▶ [What needs to be done]
Search the records for the string "CULT" and return each line that has it.

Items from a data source
──────
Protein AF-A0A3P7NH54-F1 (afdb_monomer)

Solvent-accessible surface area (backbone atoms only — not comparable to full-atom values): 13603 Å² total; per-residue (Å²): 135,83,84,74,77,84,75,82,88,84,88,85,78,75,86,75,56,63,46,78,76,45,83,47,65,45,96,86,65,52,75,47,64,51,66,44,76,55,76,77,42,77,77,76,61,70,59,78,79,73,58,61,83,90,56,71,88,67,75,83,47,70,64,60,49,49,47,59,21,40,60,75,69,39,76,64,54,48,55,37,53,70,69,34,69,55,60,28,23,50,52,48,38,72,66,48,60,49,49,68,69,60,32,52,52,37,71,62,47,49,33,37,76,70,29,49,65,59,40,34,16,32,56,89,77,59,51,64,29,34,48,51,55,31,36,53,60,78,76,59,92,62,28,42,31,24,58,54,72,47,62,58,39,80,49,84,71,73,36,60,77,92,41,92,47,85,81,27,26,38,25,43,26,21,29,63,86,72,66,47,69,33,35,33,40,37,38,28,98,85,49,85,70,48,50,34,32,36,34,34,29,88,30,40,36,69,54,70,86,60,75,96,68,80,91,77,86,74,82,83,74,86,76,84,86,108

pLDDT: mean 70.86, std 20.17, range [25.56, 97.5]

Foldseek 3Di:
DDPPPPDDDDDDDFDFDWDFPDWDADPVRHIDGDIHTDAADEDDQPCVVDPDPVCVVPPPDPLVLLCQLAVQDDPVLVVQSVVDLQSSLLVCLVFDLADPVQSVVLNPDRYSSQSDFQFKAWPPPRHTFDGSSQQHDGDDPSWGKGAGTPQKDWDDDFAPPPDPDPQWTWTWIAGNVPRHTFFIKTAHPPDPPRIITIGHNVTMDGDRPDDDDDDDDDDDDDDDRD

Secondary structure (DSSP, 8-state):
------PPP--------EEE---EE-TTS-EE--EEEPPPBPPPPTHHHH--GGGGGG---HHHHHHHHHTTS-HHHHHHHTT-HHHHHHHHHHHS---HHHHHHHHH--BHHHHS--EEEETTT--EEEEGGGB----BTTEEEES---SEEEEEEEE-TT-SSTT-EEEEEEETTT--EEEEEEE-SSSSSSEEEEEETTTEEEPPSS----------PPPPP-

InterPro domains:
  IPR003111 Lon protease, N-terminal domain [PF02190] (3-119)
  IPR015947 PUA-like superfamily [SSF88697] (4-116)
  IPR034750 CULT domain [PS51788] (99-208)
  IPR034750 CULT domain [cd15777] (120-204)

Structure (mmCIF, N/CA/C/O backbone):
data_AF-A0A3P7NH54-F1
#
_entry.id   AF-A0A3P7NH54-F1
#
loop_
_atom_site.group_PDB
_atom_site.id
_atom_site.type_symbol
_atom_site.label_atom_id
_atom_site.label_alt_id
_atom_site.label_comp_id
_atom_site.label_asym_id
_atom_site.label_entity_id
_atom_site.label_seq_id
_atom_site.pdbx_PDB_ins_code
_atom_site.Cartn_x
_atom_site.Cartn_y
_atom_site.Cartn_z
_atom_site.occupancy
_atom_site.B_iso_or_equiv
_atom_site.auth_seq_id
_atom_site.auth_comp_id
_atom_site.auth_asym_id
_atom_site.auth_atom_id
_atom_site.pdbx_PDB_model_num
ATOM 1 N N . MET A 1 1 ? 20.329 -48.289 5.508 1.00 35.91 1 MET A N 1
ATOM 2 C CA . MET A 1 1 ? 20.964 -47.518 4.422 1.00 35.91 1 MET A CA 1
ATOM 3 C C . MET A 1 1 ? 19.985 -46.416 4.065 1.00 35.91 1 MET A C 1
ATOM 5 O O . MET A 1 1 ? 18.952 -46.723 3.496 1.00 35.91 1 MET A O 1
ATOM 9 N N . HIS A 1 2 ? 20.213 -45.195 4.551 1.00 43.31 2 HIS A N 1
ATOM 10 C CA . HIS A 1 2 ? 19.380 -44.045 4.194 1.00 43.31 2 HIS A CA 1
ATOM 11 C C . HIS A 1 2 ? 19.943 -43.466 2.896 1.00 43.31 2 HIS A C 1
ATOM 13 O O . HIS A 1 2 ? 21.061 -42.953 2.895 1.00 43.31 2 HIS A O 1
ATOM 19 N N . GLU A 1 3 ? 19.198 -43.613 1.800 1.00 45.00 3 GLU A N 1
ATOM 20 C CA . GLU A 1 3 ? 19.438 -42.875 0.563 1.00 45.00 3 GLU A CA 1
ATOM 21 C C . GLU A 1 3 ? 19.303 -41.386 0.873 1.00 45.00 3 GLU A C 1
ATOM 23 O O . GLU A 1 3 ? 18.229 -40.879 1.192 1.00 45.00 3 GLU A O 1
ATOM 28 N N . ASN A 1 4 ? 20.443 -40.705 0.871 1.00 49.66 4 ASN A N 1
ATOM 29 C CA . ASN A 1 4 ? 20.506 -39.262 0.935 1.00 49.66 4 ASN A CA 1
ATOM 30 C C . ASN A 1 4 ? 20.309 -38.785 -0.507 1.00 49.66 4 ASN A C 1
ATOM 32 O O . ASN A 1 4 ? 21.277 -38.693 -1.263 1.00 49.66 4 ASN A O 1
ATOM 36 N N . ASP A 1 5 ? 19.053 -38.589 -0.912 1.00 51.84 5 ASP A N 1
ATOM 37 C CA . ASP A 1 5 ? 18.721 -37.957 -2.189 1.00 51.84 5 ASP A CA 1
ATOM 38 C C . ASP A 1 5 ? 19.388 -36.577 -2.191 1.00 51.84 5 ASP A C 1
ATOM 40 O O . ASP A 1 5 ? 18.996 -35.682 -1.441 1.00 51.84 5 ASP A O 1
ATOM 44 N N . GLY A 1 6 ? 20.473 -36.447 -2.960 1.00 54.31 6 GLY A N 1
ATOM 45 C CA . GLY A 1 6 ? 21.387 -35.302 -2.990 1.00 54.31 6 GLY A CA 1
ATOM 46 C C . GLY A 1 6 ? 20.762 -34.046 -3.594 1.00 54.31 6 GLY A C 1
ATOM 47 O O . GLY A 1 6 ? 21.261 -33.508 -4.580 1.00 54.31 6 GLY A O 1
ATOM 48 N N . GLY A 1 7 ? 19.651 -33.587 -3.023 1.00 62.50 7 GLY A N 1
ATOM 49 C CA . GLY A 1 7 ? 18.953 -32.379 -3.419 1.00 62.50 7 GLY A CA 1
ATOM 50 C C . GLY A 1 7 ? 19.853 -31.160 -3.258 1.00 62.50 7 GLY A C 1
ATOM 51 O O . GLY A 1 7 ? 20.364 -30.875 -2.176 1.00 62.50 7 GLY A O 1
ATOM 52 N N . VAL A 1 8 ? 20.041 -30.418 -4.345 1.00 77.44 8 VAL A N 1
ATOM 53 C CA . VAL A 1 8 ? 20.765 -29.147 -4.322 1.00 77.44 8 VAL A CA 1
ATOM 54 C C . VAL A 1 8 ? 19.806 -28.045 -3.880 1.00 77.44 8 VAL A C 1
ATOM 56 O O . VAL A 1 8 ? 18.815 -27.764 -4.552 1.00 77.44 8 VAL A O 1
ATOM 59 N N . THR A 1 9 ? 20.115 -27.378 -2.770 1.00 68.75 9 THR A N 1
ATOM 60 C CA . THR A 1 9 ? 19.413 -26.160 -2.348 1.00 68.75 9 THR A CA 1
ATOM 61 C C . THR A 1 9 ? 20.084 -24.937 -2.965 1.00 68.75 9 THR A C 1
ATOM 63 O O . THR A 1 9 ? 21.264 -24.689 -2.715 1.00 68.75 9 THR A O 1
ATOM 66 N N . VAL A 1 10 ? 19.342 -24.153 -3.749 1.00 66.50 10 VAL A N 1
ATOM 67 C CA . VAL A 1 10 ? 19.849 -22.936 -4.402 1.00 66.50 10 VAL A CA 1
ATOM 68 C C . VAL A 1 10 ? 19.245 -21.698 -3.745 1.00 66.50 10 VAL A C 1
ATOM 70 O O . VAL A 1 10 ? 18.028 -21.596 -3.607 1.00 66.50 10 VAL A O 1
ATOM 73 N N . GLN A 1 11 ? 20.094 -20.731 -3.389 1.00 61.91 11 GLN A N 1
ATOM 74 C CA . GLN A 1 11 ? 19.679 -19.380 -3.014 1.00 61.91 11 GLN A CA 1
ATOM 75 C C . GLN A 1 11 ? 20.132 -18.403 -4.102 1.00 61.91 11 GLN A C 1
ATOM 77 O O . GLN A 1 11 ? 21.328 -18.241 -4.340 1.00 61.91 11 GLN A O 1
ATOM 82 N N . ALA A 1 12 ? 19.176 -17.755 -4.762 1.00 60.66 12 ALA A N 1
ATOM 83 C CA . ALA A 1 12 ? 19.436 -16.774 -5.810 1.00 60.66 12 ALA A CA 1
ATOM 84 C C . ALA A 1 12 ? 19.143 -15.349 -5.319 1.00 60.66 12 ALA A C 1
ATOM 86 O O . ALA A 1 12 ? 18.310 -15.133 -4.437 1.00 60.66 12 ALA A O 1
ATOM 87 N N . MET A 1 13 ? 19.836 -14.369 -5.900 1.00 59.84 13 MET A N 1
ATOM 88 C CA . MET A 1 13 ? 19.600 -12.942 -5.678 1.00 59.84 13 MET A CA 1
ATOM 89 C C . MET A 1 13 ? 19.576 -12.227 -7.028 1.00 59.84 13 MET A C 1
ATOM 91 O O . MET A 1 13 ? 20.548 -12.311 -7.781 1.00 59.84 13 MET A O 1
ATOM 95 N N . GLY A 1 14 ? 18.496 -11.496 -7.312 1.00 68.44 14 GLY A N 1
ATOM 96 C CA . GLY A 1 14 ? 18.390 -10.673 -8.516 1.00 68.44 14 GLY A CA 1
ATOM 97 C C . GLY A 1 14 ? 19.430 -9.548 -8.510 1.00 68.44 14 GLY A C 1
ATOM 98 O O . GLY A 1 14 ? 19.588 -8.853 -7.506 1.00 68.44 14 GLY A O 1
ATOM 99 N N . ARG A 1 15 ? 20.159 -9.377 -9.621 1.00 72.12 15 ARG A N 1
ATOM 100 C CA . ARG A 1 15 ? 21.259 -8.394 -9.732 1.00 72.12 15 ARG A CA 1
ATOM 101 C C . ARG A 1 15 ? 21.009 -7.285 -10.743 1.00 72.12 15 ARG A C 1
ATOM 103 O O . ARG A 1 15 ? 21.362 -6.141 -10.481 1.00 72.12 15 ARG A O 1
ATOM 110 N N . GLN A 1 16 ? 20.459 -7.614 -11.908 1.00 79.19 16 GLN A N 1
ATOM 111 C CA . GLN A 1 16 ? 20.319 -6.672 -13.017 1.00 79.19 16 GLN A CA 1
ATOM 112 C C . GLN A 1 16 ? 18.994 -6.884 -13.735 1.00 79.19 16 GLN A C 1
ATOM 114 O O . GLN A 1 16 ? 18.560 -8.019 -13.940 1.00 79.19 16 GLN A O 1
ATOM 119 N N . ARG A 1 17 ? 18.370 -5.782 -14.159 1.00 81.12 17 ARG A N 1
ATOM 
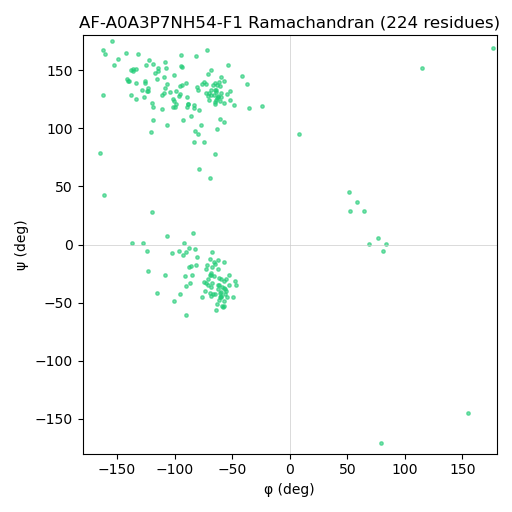120 C CA . ARG A 1 17 ? 17.218 -5.846 -15.055 1.00 81.12 17 ARG A CA 1
ATOM 121 C C . ARG A 1 17 ? 17.695 -6.159 -16.461 1.00 81.12 17 ARG A C 1
ATOM 123 O O . ARG A 1 17 ? 18.665 -5.576 -16.944 1.00 81.12 17 ARG A O 1
ATOM 130 N N . CYS A 1 18 ? 16.972 -7.037 -17.141 1.00 83.62 18 CYS A N 1
ATOM 131 C CA . CYS A 1 18 ? 17.217 -7.313 -18.542 1.00 83.62 18 CYS A CA 1
ATOM 132 C C . CYS A 1 18 ? 15.909 -7.391 -19.328 1.00 83.62 18 CYS A C 1
ATOM 134 O O . CYS A 1 18 ? 14.852 -7.734 -18.800 1.00 83.62 18 CYS A O 1
ATOM 136 N N . ARG A 1 19 ? 15.988 -7.047 -20.611 1.00 83.00 19 ARG A N 1
ATOM 137 C CA . ARG A 1 19 ? 14.938 -7.295 -21.591 1.00 83.00 19 ARG A CA 1
ATOM 138 C C . ARG A 1 19 ? 15.318 -8.527 -22.392 1.00 83.00 19 ARG A C 1
ATOM 140 O O . ARG A 1 19 ? 16.380 -8.549 -23.012 1.00 83.00 19 ARG A O 1
ATOM 147 N N . ILE A 1 20 ? 14.440 -9.520 -22.403 1.00 85.94 20 ILE A N 1
ATOM 148 C CA . ILE A 1 20 ? 14.601 -10.706 -23.243 1.00 85.94 20 ILE A CA 1
ATOM 149 C C . ILE A 1 20 ? 14.397 -10.280 -24.702 1.00 85.94 20 ILE A C 1
ATOM 151 O O . ILE A 1 20 ? 13.383 -9.665 -25.032 1.00 85.94 20 ILE A O 1
ATOM 155 N N . LEU A 1 21 ? 15.384 -10.554 -25.555 1.00 86.56 21 LEU A N 1
ATOM 156 C CA . LEU A 1 21 ? 15.341 -10.264 -26.991 1.00 86.56 21 LEU A CA 1
ATOM 157 C C . LEU A 1 21 ? 14.887 -11.489 -27.779 1.00 86.56 21 LEU A C 1
ATOM 159 O O . LEU A 1 21 ? 14.078 -11.380 -28.695 1.00 86.56 21 LEU A O 1
ATOM 163 N N . THR A 1 22 ? 15.403 -12.659 -27.407 1.00 86.19 22 THR A N 1
ATOM 164 C CA . THR A 1 22 ? 15.063 -13.932 -28.039 1.00 86.19 22 THR A CA 1
ATOM 165 C C . THR A 1 22 ? 14.837 -14.992 -26.973 1.00 86.19 22 THR A C 1
ATOM 167 O O . THR A 1 22 ? 15.446 -14.950 -25.907 1.00 86.19 22 THR A O 1
ATOM 170 N N . ARG A 1 23 ? 13.955 -15.954 -27.253 1.00 86.94 23 ARG A N 1
ATOM 171 C CA . ARG A 1 23 ? 13.747 -17.135 -26.413 1.00 86.94 23 ARG A CA 1
ATOM 172 C C . ARG A 1 23 ? 13.891 -18.379 -27.277 1.00 86.94 23 ARG A C 1
ATOM 174 O O . ARG A 1 23 ? 13.257 -18.491 -28.320 1.00 86.94 23 ARG A O 1
ATOM 181 N N . ARG A 1 24 ? 14.753 -19.287 -26.845 1.00 90.81 24 ARG A N 1
ATOM 182 C CA . ARG A 1 24 ? 15.083 -20.564 -27.475 1.00 90.81 24 ARG A CA 1
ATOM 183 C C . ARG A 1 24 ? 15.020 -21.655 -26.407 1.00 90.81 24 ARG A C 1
──────
▶ [Solution for this task]
  IPR034750 CULT domain [PS51788] (99-208)
  IPR034750 CULT domain [cd15777] (120-204)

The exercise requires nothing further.